## EXERCISE DIRECTIONS:
Find the line with "ATOM 112 C CA" in the entries below. Repeat it, every following line, and the line with "ATOM 123 O O", exactly and with nothing added.

## DATASET EXCERPTS:
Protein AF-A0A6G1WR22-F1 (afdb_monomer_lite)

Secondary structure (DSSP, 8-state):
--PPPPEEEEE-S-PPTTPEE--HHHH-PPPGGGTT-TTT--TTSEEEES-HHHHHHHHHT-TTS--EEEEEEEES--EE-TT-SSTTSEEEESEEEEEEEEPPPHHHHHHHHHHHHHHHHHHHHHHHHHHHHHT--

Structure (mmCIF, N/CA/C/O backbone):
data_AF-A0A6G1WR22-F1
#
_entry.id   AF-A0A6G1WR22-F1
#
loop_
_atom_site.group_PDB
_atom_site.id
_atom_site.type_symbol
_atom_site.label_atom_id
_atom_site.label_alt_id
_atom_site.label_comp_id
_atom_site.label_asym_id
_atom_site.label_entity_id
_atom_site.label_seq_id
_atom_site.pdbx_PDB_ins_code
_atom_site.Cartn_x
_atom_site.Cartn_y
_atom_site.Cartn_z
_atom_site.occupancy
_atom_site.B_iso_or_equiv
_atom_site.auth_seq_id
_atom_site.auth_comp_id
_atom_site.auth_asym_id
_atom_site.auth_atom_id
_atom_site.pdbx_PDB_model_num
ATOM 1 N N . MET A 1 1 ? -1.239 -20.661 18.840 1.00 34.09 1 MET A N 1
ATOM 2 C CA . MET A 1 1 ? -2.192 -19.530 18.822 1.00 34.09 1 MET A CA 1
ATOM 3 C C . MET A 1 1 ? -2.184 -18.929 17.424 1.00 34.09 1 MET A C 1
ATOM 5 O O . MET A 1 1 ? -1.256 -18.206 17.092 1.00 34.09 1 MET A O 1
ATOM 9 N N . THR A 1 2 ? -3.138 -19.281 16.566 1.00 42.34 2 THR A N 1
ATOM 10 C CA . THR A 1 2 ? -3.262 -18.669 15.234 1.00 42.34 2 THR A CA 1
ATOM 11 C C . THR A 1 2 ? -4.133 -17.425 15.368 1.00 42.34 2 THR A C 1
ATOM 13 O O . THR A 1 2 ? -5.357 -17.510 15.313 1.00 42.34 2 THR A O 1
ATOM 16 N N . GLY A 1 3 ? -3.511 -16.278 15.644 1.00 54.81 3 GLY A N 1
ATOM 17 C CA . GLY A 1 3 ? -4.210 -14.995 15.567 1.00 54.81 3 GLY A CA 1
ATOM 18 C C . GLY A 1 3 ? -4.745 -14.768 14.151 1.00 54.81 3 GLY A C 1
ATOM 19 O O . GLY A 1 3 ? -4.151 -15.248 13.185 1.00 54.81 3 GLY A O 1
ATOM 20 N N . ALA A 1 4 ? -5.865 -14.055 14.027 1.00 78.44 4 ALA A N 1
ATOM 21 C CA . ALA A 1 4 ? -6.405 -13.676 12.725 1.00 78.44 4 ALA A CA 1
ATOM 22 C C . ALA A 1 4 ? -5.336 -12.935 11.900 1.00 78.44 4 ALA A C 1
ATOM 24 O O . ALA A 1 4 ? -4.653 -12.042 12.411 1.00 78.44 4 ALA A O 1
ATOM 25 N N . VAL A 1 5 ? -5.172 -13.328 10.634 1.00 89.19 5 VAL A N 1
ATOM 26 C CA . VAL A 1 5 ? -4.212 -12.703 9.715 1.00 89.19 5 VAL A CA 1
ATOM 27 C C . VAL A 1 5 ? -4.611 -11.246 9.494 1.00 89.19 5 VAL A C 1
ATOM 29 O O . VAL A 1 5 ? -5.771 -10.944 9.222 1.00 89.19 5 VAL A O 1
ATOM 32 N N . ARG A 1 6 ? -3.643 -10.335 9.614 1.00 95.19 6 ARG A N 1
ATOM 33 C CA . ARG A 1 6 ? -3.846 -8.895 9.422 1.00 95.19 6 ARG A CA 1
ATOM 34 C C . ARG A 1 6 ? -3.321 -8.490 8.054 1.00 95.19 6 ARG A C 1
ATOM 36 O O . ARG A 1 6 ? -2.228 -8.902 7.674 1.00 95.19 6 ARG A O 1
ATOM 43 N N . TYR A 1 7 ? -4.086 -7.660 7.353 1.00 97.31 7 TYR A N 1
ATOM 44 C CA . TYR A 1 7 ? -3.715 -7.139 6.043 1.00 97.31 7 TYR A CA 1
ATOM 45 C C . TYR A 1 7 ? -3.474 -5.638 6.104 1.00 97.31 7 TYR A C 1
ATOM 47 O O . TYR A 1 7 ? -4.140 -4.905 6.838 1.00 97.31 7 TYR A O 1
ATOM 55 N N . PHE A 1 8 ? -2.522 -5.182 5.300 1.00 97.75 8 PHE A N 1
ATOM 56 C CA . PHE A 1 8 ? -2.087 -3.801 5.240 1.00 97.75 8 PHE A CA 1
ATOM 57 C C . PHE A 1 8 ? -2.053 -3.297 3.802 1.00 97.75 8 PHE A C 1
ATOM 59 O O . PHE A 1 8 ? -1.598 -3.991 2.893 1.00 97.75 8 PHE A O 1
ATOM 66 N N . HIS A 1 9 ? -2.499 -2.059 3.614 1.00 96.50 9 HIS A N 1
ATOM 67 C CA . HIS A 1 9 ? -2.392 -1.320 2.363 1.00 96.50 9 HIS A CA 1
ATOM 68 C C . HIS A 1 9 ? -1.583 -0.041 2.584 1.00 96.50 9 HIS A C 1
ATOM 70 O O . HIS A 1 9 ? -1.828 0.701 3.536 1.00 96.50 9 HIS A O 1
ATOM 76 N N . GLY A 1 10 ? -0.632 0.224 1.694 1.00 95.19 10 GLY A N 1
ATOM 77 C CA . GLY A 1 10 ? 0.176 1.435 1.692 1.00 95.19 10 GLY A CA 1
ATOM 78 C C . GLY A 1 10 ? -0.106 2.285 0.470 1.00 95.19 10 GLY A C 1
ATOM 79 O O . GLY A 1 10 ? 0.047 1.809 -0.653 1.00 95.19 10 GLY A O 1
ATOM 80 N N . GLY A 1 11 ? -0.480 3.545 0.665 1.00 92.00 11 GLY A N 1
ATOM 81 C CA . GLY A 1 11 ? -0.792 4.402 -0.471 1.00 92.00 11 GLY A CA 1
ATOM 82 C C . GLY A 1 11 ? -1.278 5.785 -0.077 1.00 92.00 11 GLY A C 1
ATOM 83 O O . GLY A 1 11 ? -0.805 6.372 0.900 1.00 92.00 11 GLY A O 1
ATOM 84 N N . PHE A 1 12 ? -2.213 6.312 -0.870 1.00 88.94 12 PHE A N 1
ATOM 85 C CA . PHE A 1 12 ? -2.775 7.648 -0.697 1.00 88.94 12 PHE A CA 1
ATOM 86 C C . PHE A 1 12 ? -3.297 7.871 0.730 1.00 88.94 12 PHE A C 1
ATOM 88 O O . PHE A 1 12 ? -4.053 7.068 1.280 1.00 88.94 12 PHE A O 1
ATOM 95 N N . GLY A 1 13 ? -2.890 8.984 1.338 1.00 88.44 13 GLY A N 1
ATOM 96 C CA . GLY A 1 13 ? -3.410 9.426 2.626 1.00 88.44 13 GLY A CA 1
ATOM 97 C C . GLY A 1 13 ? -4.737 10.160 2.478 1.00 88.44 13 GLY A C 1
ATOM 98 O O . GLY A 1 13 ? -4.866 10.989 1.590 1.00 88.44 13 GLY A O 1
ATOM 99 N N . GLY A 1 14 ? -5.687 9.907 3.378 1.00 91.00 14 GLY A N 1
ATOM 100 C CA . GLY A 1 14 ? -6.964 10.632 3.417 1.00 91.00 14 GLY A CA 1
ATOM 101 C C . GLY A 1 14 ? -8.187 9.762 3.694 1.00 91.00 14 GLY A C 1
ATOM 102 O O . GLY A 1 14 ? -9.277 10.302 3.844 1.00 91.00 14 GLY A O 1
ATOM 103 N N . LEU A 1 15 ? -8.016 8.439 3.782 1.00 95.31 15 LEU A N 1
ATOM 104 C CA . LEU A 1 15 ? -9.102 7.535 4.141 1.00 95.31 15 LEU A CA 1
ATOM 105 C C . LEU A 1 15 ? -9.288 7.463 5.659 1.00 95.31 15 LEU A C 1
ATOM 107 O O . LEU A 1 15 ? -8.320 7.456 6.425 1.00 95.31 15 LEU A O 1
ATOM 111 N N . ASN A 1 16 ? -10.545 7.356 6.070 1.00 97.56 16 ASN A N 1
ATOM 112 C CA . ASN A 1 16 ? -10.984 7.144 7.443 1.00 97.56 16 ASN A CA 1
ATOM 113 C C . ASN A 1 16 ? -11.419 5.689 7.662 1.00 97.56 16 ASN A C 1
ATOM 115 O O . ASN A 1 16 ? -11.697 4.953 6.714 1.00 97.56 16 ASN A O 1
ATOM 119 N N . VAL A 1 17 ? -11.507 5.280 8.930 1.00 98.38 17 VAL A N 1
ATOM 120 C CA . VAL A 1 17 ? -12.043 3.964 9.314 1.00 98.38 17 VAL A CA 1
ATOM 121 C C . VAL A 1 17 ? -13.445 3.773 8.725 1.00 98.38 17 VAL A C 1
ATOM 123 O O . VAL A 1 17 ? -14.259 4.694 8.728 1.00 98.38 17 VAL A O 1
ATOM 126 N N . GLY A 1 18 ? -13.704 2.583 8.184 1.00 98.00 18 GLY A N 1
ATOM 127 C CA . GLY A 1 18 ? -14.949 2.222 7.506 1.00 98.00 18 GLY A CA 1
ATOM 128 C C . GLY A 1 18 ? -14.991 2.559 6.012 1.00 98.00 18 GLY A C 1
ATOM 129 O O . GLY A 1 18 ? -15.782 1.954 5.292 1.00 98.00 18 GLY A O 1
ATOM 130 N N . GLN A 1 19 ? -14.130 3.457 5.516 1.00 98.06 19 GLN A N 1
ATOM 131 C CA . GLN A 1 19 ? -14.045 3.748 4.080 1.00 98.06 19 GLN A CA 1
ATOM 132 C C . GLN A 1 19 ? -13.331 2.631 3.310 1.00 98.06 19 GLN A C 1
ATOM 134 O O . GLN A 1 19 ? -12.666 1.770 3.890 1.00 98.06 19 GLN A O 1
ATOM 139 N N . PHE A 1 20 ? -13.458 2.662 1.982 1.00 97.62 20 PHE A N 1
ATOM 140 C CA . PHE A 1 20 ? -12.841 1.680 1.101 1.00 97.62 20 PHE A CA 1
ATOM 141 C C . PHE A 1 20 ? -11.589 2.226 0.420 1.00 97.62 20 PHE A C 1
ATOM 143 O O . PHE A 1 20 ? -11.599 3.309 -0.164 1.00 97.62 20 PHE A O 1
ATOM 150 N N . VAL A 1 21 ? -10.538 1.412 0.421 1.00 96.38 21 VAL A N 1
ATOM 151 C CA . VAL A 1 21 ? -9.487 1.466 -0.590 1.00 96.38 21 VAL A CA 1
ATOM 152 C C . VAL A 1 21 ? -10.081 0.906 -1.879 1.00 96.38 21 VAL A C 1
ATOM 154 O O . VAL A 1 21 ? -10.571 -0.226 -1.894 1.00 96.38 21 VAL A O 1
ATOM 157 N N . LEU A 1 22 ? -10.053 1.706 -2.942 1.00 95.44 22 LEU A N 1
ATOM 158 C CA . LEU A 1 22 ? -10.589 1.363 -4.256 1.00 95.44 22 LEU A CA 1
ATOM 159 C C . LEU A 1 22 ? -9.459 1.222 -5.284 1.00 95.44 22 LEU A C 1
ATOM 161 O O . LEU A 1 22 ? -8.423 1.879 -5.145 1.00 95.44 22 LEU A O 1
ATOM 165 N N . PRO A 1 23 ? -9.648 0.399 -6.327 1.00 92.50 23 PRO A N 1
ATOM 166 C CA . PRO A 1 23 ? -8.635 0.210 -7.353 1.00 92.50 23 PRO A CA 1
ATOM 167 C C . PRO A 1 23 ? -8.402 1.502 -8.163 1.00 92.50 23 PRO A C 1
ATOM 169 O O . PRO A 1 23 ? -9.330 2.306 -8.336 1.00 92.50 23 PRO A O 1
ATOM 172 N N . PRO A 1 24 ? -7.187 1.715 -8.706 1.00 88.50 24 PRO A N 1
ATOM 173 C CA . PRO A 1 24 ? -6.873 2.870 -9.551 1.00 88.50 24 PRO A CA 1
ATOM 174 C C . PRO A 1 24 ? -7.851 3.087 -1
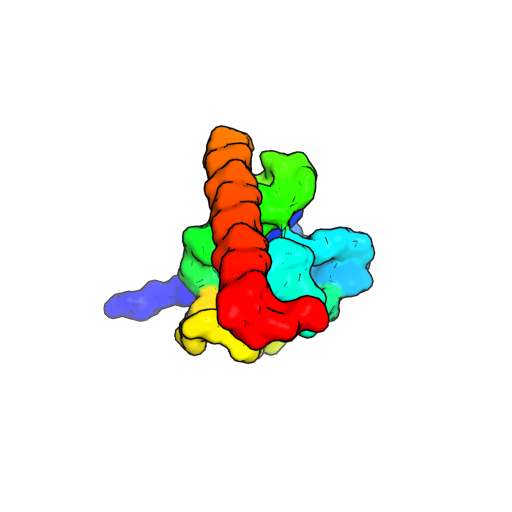0.713 1.00 88.50 24 PRO A C 1
ATOM 176 O O . PRO A 1 24 ? -8.216 4.224 -10.997 1.00 88.50 24 PRO A O 1
ATOM 179 N N . ALA A 1 25 ? -8.337 2.019 -11.351 1.00 89.50 25 ALA A N 1
ATOM 180 C CA . ALA A 1 25 ? -9.299 2.106 -12.452 1.00 89.50 25 ALA A CA 1
ATOM 181 C C . ALA A 1 25 ? -10.639 2.739 -12.031 1.00 89.50 25 ALA A C 1
ATOM 183 O O . ALA A 1 25 ? -11.250 3.458 -12.818 1.00 89.50 25 ALA A O 1
ATOM 184 N N . ALA A 1 26 ? -11.072 2.527 -10.783 1.00 90.31 26 ALA A N 1
ATOM 185 C CA . ALA A 1 26 ? -12.306 3.110 -10.255 1.00 90.31 26 ALA A CA 1
ATOM 186 C C . ALA A 1 26 ? -12.127 4.574 -9.823 1.00 90.31 26 ALA A C 1
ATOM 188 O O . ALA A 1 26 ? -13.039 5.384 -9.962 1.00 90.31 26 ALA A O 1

## SOLVED EXERCISE:
ATOM 112 C CA . ASN A 1 16 ? -10.984 7.144 7.443 1.00 97.56 16 ASN A CA 1
ATOM 113 C C . ASN A 1 16 ? -11.419 5.689 7.662 1.00 97.56 16 ASN A C 1
ATOM 115 O O . ASN A 1 16 ? -11.697 4.953 6.714 1.00 97.56 16 ASN A O 1
ATOM 119 N N . VAL A 1 17 ? -11.507 5.280 8.930 1.00 98.38 17 VAL A N 1
ATOM 120 C CA . VAL A 1 17 ? -12.043 3.964 9.314 1.00 98.38 17 VAL A CA 1
ATOM 121 C C . VAL A 1 17 ? -13.445 3.773 8.725 1.00 98.38 17 VAL A C 1
ATOM 123 O O . VAL A 1 17 ? -14.259 4.694 8.728 1.00 98.38 17 VAL A O 1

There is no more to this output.